The modern Ella, sitting among the cinders, has indeed no good Fairy to confer sudden splendors upon her; but her place is well supplied by sundry periodicals, designed for just this style of readers. And so Ella invests her six cents weekly, and reads, and dreams. According to the flesh, she bears an honest, humble name, busies herself with a cooking stove, or a noisy sewing-machine, and with all her matrimonial anglings, perhaps has never a nibble. In her other capacity she is the Countess of Moonshine, who dwells in a Castle of Spain, wears a coronet of diamonds, and to whom ardent lords and smitten princes make love in loftiest eloquence; and she is blest.

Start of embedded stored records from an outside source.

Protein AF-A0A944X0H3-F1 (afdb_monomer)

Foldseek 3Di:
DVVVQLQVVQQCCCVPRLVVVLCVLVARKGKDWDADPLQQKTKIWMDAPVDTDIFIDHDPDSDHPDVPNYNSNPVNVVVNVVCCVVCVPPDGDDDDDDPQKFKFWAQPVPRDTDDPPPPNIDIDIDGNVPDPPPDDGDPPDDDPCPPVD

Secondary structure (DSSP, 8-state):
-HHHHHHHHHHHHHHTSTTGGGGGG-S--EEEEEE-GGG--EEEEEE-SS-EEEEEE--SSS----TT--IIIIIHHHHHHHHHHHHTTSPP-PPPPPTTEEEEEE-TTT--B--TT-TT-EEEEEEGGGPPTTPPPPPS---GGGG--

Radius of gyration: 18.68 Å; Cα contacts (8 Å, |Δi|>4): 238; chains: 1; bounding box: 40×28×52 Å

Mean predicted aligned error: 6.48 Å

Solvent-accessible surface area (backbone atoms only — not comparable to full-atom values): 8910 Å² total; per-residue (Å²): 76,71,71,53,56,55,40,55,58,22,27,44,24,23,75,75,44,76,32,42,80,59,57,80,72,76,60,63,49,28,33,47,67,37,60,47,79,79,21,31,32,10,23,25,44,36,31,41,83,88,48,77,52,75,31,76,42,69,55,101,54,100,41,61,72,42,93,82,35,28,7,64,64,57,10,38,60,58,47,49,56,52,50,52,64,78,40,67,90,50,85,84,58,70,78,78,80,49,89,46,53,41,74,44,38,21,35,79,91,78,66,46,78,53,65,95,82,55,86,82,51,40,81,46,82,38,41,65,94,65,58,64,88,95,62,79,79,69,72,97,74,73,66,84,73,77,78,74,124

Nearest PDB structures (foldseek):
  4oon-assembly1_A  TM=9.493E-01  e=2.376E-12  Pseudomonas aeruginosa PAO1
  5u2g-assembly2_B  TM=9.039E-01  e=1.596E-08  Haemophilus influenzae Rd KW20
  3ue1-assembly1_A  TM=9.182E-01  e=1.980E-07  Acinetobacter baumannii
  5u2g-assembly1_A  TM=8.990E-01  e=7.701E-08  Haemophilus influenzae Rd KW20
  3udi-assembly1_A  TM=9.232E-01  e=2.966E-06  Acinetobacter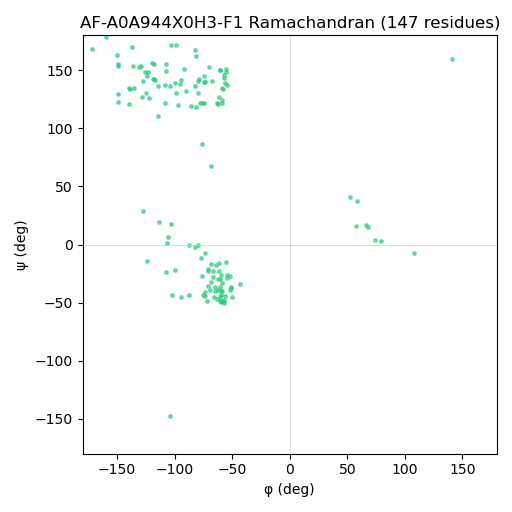 baumannii

Sequence (149 aa):
GVAYTITSLLQSVVEHGTGKKVKVLNRPVAGKTGTTNNFVDAWFMGYTPELVTGVWVGKDKDEPLGRNETGSRAAIPIWLQFMQEALANKPVTNFQMPSEIQYLKILPETGEITSFGEPGSQFEIFLQDHLPDNVQPFPESFPEDTFLN

Structure (mmCIF, N/CA/C/O backbone):
data_AF-A0A944X0H3-F1
#
_entry.id   AF-A0A944X0H3-F1
#
loop_
_atom_site.group_PDB
_atom_site.id
_atom_site.type_symbol
_atom_site.label_atom_id
_atom_site.label_alt_id
_atom_site.label_comp_id
_atom_site.label_asym_id
_atom_site.label_entity_id
_atom_site.label_seq_id
_atom_site.pdbx_PDB_ins_code
_atom_site.Cartn_x
_atom_site.Cartn_y
_atom_site.Cartn_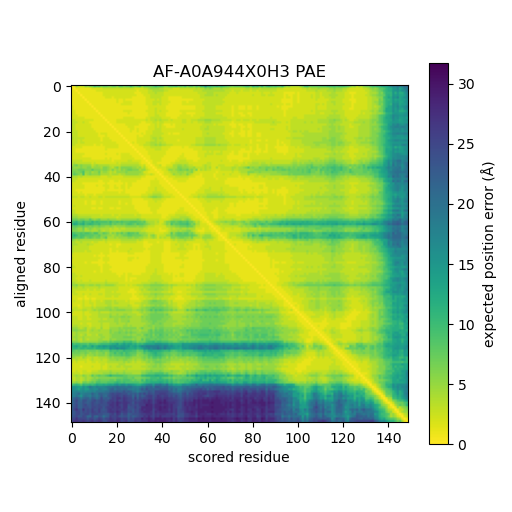z
_atom_site.occupancy
_atom_site.B_iso_or_equiv
_atom_site.auth_seq_id
_atom_site.auth_comp_id
_atom_site.auth_asym_id
_atom_site.auth_atom_id
_atom_site.pdbx_PDB_model_num
ATOM 1 N N . GLY A 1 1 ? -12.442 -10.912 8.852 1.00 86.38 1 GLY A N 1
ATOM 2 C CA . GLY A 1 1 ? -11.193 -10.684 9.606 1.00 86.38 1 GLY A CA 1
ATOM 3 C C . GLY A 1 1 ? -9.935 -10.523 8.750 1.00 86.38 1 GLY A C 1
ATOM 4 O O . GLY A 1 1 ? -9.622 -9.408 8.357 1.00 86.38 1 GLY A O 1
ATOM 5 N N . VAL A 1 2 ? -9.199 -11.606 8.456 1.00 93.69 2 VAL A N 1
ATOM 6 C CA . VAL A 1 2 ? -7.805 -11.572 7.928 1.00 93.69 2 VAL A CA 1
ATOM 7 C C . VAL A 1 2 ? -7.592 -10.654 6.715 1.00 93.69 2 VAL A C 1
ATOM 9 O O . VAL A 1 2 ? -6.634 -9.884 6.679 1.00 93.69 2 VAL A O 1
ATOM 12 N N . ALA A 1 3 ? -8.483 -10.705 5.720 1.00 94.75 3 ALA A N 1
ATOM 13 C CA . ALA A 1 3 ? -8.368 -9.872 4.520 1.00 94.75 3 ALA A CA 1
ATOM 14 C C . ALA A 1 3 ? -8.392 -8.366 4.843 1.00 94.75 3 ALA A C 1
ATOM 16 O O . ALA A 1 3 ? -7.647 -7.594 4.242 1.00 94.75 3 ALA A O 1
ATOM 17 N N . TYR A 1 4 ? -9.197 -7.954 5.828 1.00 95.25 4 TYR A N 1
ATOM 18 C CA . TYR A 1 4 ? -9.239 -6.568 6.289 1.00 95.25 4 TYR A CA 1
ATOM 19 C C . TYR A 1 4 ? -7.951 -6.186 7.023 1.00 95.25 4 TYR A C 1
ATOM 21 O O . TYR A 1 4 ? -7.420 -5.106 6.787 1.00 95.25 4 TYR A O 1
ATOM 29 N N . THR A 1 5 ? -7.382 -7.092 7.827 1.00 94.81 5 THR A N 1
ATOM 30 C CA . THR A 1 5 ? -6.077 -6.871 8.470 1.00 94.81 5 THR A CA 1
ATOM 31 C C . THR A 1 5 ? -4.983 -6.598 7.438 1.00 94.81 5 THR A C 1
ATOM 33 O O . THR A 1 5 ? -4.273 -5.599 7.534 1.00 94.81 5 THR A O 1
ATOM 36 N N . ILE A 1 6 ? -4.893 -7.428 6.394 1.00 97.25 6 ILE A N 1
ATOM 37 C CA . ILE A 1 6 ? -3.952 -7.201 5.288 1.00 97.25 6 ILE A CA 1
ATOM 38 C C . ILE A 1 6 ? -4.260 -5.895 4.546 1.00 97.25 6 ILE A C 1
ATOM 40 O O . ILE A 1 6 ? -3.337 -5.167 4.185 1.00 97.25 6 ILE A O 1
ATOM 44 N N . THR A 1 7 ? -5.537 -5.573 4.337 1.00 97.94 7 THR A N 1
ATOM 45 C CA . THR A 1 7 ? -5.949 -4.315 3.698 1.00 97.94 7 THR A CA 1
ATOM 46 C C . THR A 1 7 ? -5.456 -3.110 4.492 1.00 97.94 7 THR A C 1
ATOM 48 O O . THR A 1 7 ? -4.795 -2.256 3.912 1.00 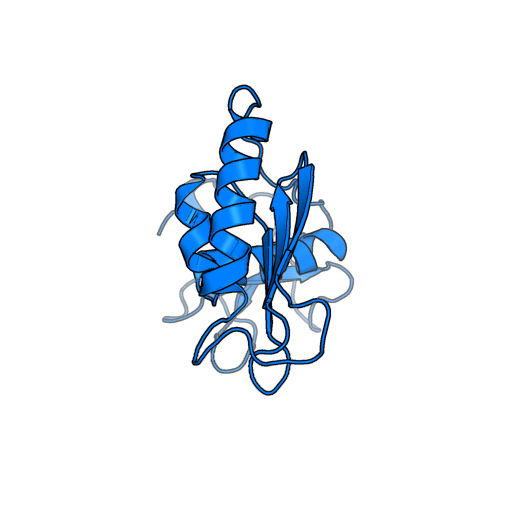97.94 7 THR A O 1
ATOM 51 N N . SER A 1 8 ? -5.677 -3.079 5.808 1.00 96.38 8 SER A N 1
ATOM 52 C CA . SER A 1 8 ? -5.201 -2.013 6.699 1.00 96.38 8 SER A CA 1
ATOM 53 C C . SER A 1 8 ? -3.679 -1.842 6.622 1.00 96.38 8 SER A C 1
ATOM 55 O O . SER A 1 8 ? -3.178 -0.745 6.373 1.00 96.38 8 SER A O 1
ATOM 57 N N . LEU A 1 9 ? -2.926 -2.947 6.696 1.00 97.06 9 LEU A N 1
ATOM 58 C CA . LEU A 1 9 ? -1.465 -2.925 6.542 1.00 97.06 9 LEU A CA 1
ATOM 59 C C . LEU A 1 9 ? -1.031 -2.342 5.186 1.00 97.06 9 LEU A C 1
ATOM 61 O O . LEU A 1 9 ? -0.063 -1.584 5.097 1.00 97.06 9 LEU A O 1
ATOM 65 N N . LEU A 1 10 ? -1.749 -2.673 4.112 1.00 98.50 10 LEU A N 1
ATOM 66 C CA . LEU A 1 10 ? -1.480 -2.163 2.769 1.00 98.50 10 LEU A CA 1
ATOM 67 C C . LEU A 1 10 ? -1.950 -0.713 2.567 1.00 98.50 10 LEU A C 1
ATOM 69 O O . LEU A 1 10 ? -1.349 -0.001 1.760 1.00 98.50 10 LEU A O 1
ATOM 73 N N . GLN A 1 11 ? -2.964 -0.246 3.298 1.00 98.12 11 GLN A N 1
ATOM 74 C CA . GLN A 1 11 ? -3.308 1.177 3.370 1.00 98.12 11 GLN A CA 1
ATOM 75 C C . GLN A 1 11 ? -2.174 1.959 4.047 1.00 98.12 11 GLN A C 1
ATOM 77 O O . GLN A 1 11 ? -1.763 2.993 3.526 1.00 98.12 11 GLN A O 1
ATOM 82 N N . SER A 1 12 ? -1.548 1.425 5.101 1.00 97.06 12 SER A N 1
ATOM 83 C CA . SER A 1 12 ? -0.381 2.054 5.746 1.00 97.06 12 SER A CA 1
ATOM 84 C C . SER A 1 12 ? 0.821 2.226 4.805 1.00 97.06 12 SER A C 1
ATOM 86 O O . SER A 1 12 ? 1.573 3.197 4.920 1.00 97.06 12 SER A O 1
ATOM 88 N N . VAL A 1 13 ? 0.998 1.354 3.804 1.00 98.19 13 VAL A N 1
ATOM 89 C CA . VAL A 1 13 ? 2.023 1.543 2.756 1.00 98.19 13 VAL A CA 1
ATOM 90 C C . VAL A 1 13 ? 1.739 2.781 1.901 1.00 98.19 13 VAL A C 1
ATOM 92 O O . VAL A 1 13 ? 2.682 3.468 1.488 1.00 98.19 13 VAL A O 1
ATOM 95 N N . VAL A 1 14 ? 0.466 3.062 1.625 1.00 98.12 14 VAL A N 1
ATOM 96 C CA . VAL A 1 14 ? 0.029 4.254 0.889 1.00 98.12 14 VAL A CA 1
ATOM 97 C C . VAL A 1 14 ? 0.105 5.486 1.785 1.00 98.12 14 VAL A C 1
ATOM 99 O O . VAL A 1 14 ? 0.638 6.504 1.361 1.00 98.12 14 VAL A O 1
ATOM 102 N N . GLU A 1 15 ? -0.331 5.405 3.037 1.00 95.94 15 GLU A N 1
ATOM 103 C CA . GLU A 1 15 ? -0.372 6.566 3.929 1.00 95.94 15 GLU A CA 1
ATOM 104 C C . GLU A 1 15 ? 1.014 6.992 4.427 1.00 95.94 15 GLU A C 1
ATOM 106 O O . GLU A 1 15 ? 1.376 8.176 4.403 1.00 95.94 15 GLU A O 1
ATOM 111 N N . HIS A 1 16 ? 1.831 6.019 4.825 1.00 95.31 16 HIS A N 1
ATOM 112 C CA . HIS A 1 16 ? 3.074 6.252 5.563 1.00 95.31 16 HIS A CA 1
ATOM 113 C C . HIS A 1 16 ? 4.312 5.653 4.888 1.00 95.31 16 HIS A C 1
ATOM 115 O O . HIS A 1 16 ? 5.432 6.069 5.200 1.00 95.31 16 HIS A O 1
ATOM 121 N N . GLY A 1 17 ? 4.134 4.770 3.904 1.00 96.62 17 GLY A N 1
ATOM 122 C CA . GLY A 1 17 ? 5.217 4.022 3.270 1.00 96.62 17 GLY A CA 1
ATOM 123 C C . GLY A 1 17 ? 5.636 4.497 1.876 1.00 96.62 17 GLY A C 1
ATOM 124 O O . GLY A 1 17 ? 5.630 5.677 1.523 1.00 96.62 17 GLY A O 1
ATOM 125 N N . THR A 1 18 ? 6.055 3.527 1.064 1.00 97.44 18 THR A N 1
ATOM 126 C CA . THR A 1 18 ? 6.604 3.727 -0.289 1.00 97.44 18 THR A CA 1
ATOM 127 C C . THR A 1 18 ? 5.537 4.021 -1.350 1.00 97.44 18 THR A C 1
ATOM 129 O O . THR A 1 18 ? 5.874 4.434 -2.464 1.00 97.44 18 THR A O 1
ATOM 132 N N . GLY A 1 19 ? 4.258 3.828 -1.008 1.00 97.50 19 GLY A N 1
ATOM 133 C CA . GLY A 1 19 ? 3.099 4.072 -1.863 1.00 97.50 19 GLY A CA 1
ATOM 134 C C . GLY A 1 19 ? 2.550 5.500 -1.805 1.00 97.50 19 GLY A C 1
ATOM 135 O O . GLY A 1 19 ? 1.618 5.788 -2.541 1.00 97.50 19 GLY A O 1
ATOM 136 N N . LYS A 1 20 ? 3.125 6.408 -0.999 1.00 97.69 20 LYS A N 1
ATOM 137 C CA . LYS A 1 20 ? 2.617 7.780 -0.738 1.00 97.69 20 LYS A CA 1
ATOM 138 C C . LYS A 1 20 ? 2.123 8.578 -1.933 1.00 97.69 20 LYS A C 1
ATOM 140 O O . LYS A 1 20 ? 1.175 9.345 -1.804 1.00 97.69 20 LYS A O 1
ATOM 145 N N . LYS A 1 21 ? 2.737 8.407 -3.103 1.00 97.62 21 LYS A N 1
ATOM 146 C CA . LYS A 1 21 ? 2.299 9.090 -4.327 1.00 97.62 21 LYS A CA 1
ATOM 147 C C . LYS A 1 21 ? 0.856 8.757 -4.712 1.00 97.62 21 LYS A C 1
ATOM 149 O O . LYS A 1 21 ? 0.213 9.579 -5.345 1.00 97.62 21 LYS A O 1
ATOM 154 N N . VAL A 1 22 ? 0.344 7.594 -4.314 1.00 98.06 22 VAL A N 1
ATOM 155 C CA . VAL A 1 22 ? -1.020 7.137 -4.610 1.00 98.06 22 VAL A CA 1
ATOM 156 C C . VAL A 1 22 ? -2.088 7.984 -3.915 1.00 98.06 22 VAL A C 1
ATOM 158 O O . VAL A 1 22 ? -3.200 8.077 -4.426 1.00 98.06 22 VAL A O 1
ATOM 161 N N . LYS A 1 23 ? -1.749 8.682 -2.819 1.00 97.25 23 LYS A N 1
ATOM 162 C CA . LYS A 1 23 ? -2.686 9.536 -2.067 1.00 97.25 23 LYS A CA 1
ATOM 163 C C . LYS A 1 23 ? -3.386 10.589 -2.928 1.00 97.25 23 LYS A C 1
ATOM 165 O O . LYS A 1 23 ? -4.508 10.967 -2.622 1.00 97.25 23 LYS A O 1
ATOM 170 N N . VAL A 1 24 ? -2.767 11.012 -4.034 1.00 97.31 24 VAL A N 1
ATOM 171 C CA . VAL A 1 24 ? -3.360 11.971 -4.985 1.00 97.31 24 VAL A CA 1
ATOM 172 C C . VAL A 1 24 ? -4.650 11.466 -5.643 1.00 97.31 24 VAL A C 1
ATOM 174 O O . VAL A 1 24 ? -5.387 12.269 -6.207 1.00 97.31 24 VAL A O 1
ATOM 177 N N . LEU A 1 25 ? -4.939 10.158 -5.583 1.00 96.81 25 LEU A N 1
ATOM 178 C CA . LEU A 1 25 ? -6.208 9.594 -6.050 1.00 96.81 25 LEU A CA 1
ATOM 179 C C . LEU A 1 25 ? -7.396 10.013 -5.158 1.00 96.81 25 LEU A C 1
ATOM 181 O O . LEU A 1 25 ? -8.539 9.895 -5.591 1.00 96.81 25 LEU A O 1
ATOM 185 N N . ASN A 1 26 ? -7.140 10.516 -3.940 1.00 96.00 26 ASN A N 1
ATOM 186 C CA . ASN A 1 26 ? -8.142 11.036 -2.999 1.00 96.00 26 ASN A CA 1
ATOM 187 C C . ASN A 1 26 ? -9.307 10.065 -2.720 1.00 96.00 26 ASN A C 1
ATOM 189 O O . ASN A 1 26 ? -10.468 10.463 -2.642 1.00 96.00 26 ASN A O 1
ATOM 193 N N . ARG A 1 27 ? -8.998 8.773 -2.578 1.00 96.75 27 ARG A N 1
ATOM 194 C CA . ARG A 1 27 ? -9.932 7.722 -2.145 1.00 96.75 27 ARG A CA 1
ATOM 195 C C . ARG A 1 27 ? -9.181 6.614 -1.400 1.00 96.75 27 ARG A C 1
ATOM 197 O O . ARG A 1 27 ? -7.960 6.535 -1.551 1.00 96.75 27 ARG A O 1
ATOM 204 N N . PRO A 1 28 ? -9.872 5.754 -0.633 1.00 97.94 28 PRO A N 1
ATOM 205 C CA . PRO A 1 28 ? -9.241 4.632 0.053 1.00 97.94 28 PRO A CA 1
ATOM 206 C C . PRO A 1 28 ? -8.540 3.692 -0.931 1.00 97.94 28 PRO A C 1
ATOM 208 O O . PRO A 1 28 ? -9.165 3.155 -1.845 1.00 97.94 28 PRO A O 1
ATOM 211 N N . VAL A 1 29 ? -7.234 3.497 -0.742 1.00 98.44 29 VAL A N 1
ATOM 212 C CA . VAL A 1 29 ? -6.417 2.587 -1.551 1.00 98.44 29 VAL A CA 1
ATOM 213 C C . VAL A 1 29 ? -5.513 1.772 -0.645 1.00 98.44 29 VAL A C 1
ATOM 215 O O . VAL A 1 29 ? -4.837 2.316 0.224 1.00 98.44 29 VAL A O 1
ATOM 218 N N . ALA A 1 30 ? -5.454 0.475 -0.909 1.00 98.69 30 ALA A N 1
ATOM 219 C CA . ALA A 1 30 ? -4.456 -0.429 -0.366 1.00 98.69 30 ALA A CA 1
ATOM 220 C C . ALA A 1 30 ? -3.497 -0.832 -1.490 1.00 98.69 30 ALA A C 1
ATOM 222 O O . ALA A 1 30 ? -3.927 -1.111 -2.610 1.00 98.69 30 ALA A O 1
ATOM 223 N N . GLY A 1 31 ? -2.190 -0.869 -1.233 1.00 98.44 31 GLY A N 1
ATOM 224 C CA . GLY A 1 31 ? -1.256 -1.303 -2.267 1.00 98.44 31 GLY A CA 1
ATOM 225 C C . GLY A 1 31 ? 0.173 -1.493 -1.801 1.00 98.44 31 GLY A C 1
ATOM 226 O O . GLY A 1 31 ? 0.562 -1.096 -0.706 1.00 98.44 31 GLY A O 1
ATOM 227 N N . LYS A 1 32 ? 0.984 -2.110 -2.657 1.00 98.62 32 LYS A N 1
ATOM 228 C CA . LYS A 1 32 ? 2.379 -2.422 -2.373 1.00 98.62 32 LYS A CA 1
ATOM 229 C C . LYS A 1 32 ? 3.258 -2.165 -3.585 1.00 98.62 32 LYS A C 1
ATOM 231 O O . LYS A 1 32 ? 2.976 -2.598 -4.699 1.00 98.62 32 LYS A O 1
ATOM 236 N N . THR A 1 33 ? 4.376 -1.493 -3.334 1.00 98.00 33 THR A N 1
ATOM 237 C CA . THR A 1 33 ? 5.478 -1.382 -4.292 1.00 98.00 33 THR A CA 1
ATOM 238 C C . THR A 1 33 ? 6.328 -2.652 -4.290 1.00 98.00 33 THR A C 1
ATOM 240 O O . THR A 1 33 ? 6.601 -3.231 -3.229 1.00 98.00 33 THR A O 1
ATOM 243 N N . GLY A 1 34 ? 6.786 -3.052 -5.472 1.00 96.75 34 GLY A N 1
ATOM 244 C CA . GLY A 1 34 ? 7.813 -4.069 -5.675 1.00 96.75 34 GLY A CA 1
ATOM 245 C C . GLY A 1 34 ? 8.965 -3.504 -6.504 1.00 96.75 34 GLY A C 1
ATOM 246 O O . GLY A 1 34 ? 8.776 -2.640 -7.361 1.00 96.75 34 GLY A O 1
ATOM 247 N N . THR A 1 35 ? 10.190 -3.924 -6.212 1.00 95.12 35 THR A N 1
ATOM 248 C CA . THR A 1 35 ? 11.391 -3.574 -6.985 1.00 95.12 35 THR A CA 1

But, as Napoleon once observed, there is only a step between the sublime and the ridiculous. At any moment the coach of state may relapse into its original squash, the prancing horses again become mice, the costly array turn once more to rags; and the Countess, sweeping in her trailing robes through the glittering crowd of admiring lords and envious ladies, subside into her former simple self, with the hideous onions to be peeled, or the clattering machine to be kept in motion.

How can the two parts of this double existence harmonize? How is it possible for those whose minds are thus bewildered, and who have formed this inveterate habit of indulging in sentimental reverie, to engage heartily in the performance of commonplace duties? The inevitable result of excessive novel-reading is a distaste, if not an incapacity, for the sober thought and patient effort which are the price of success in every worthy path of life.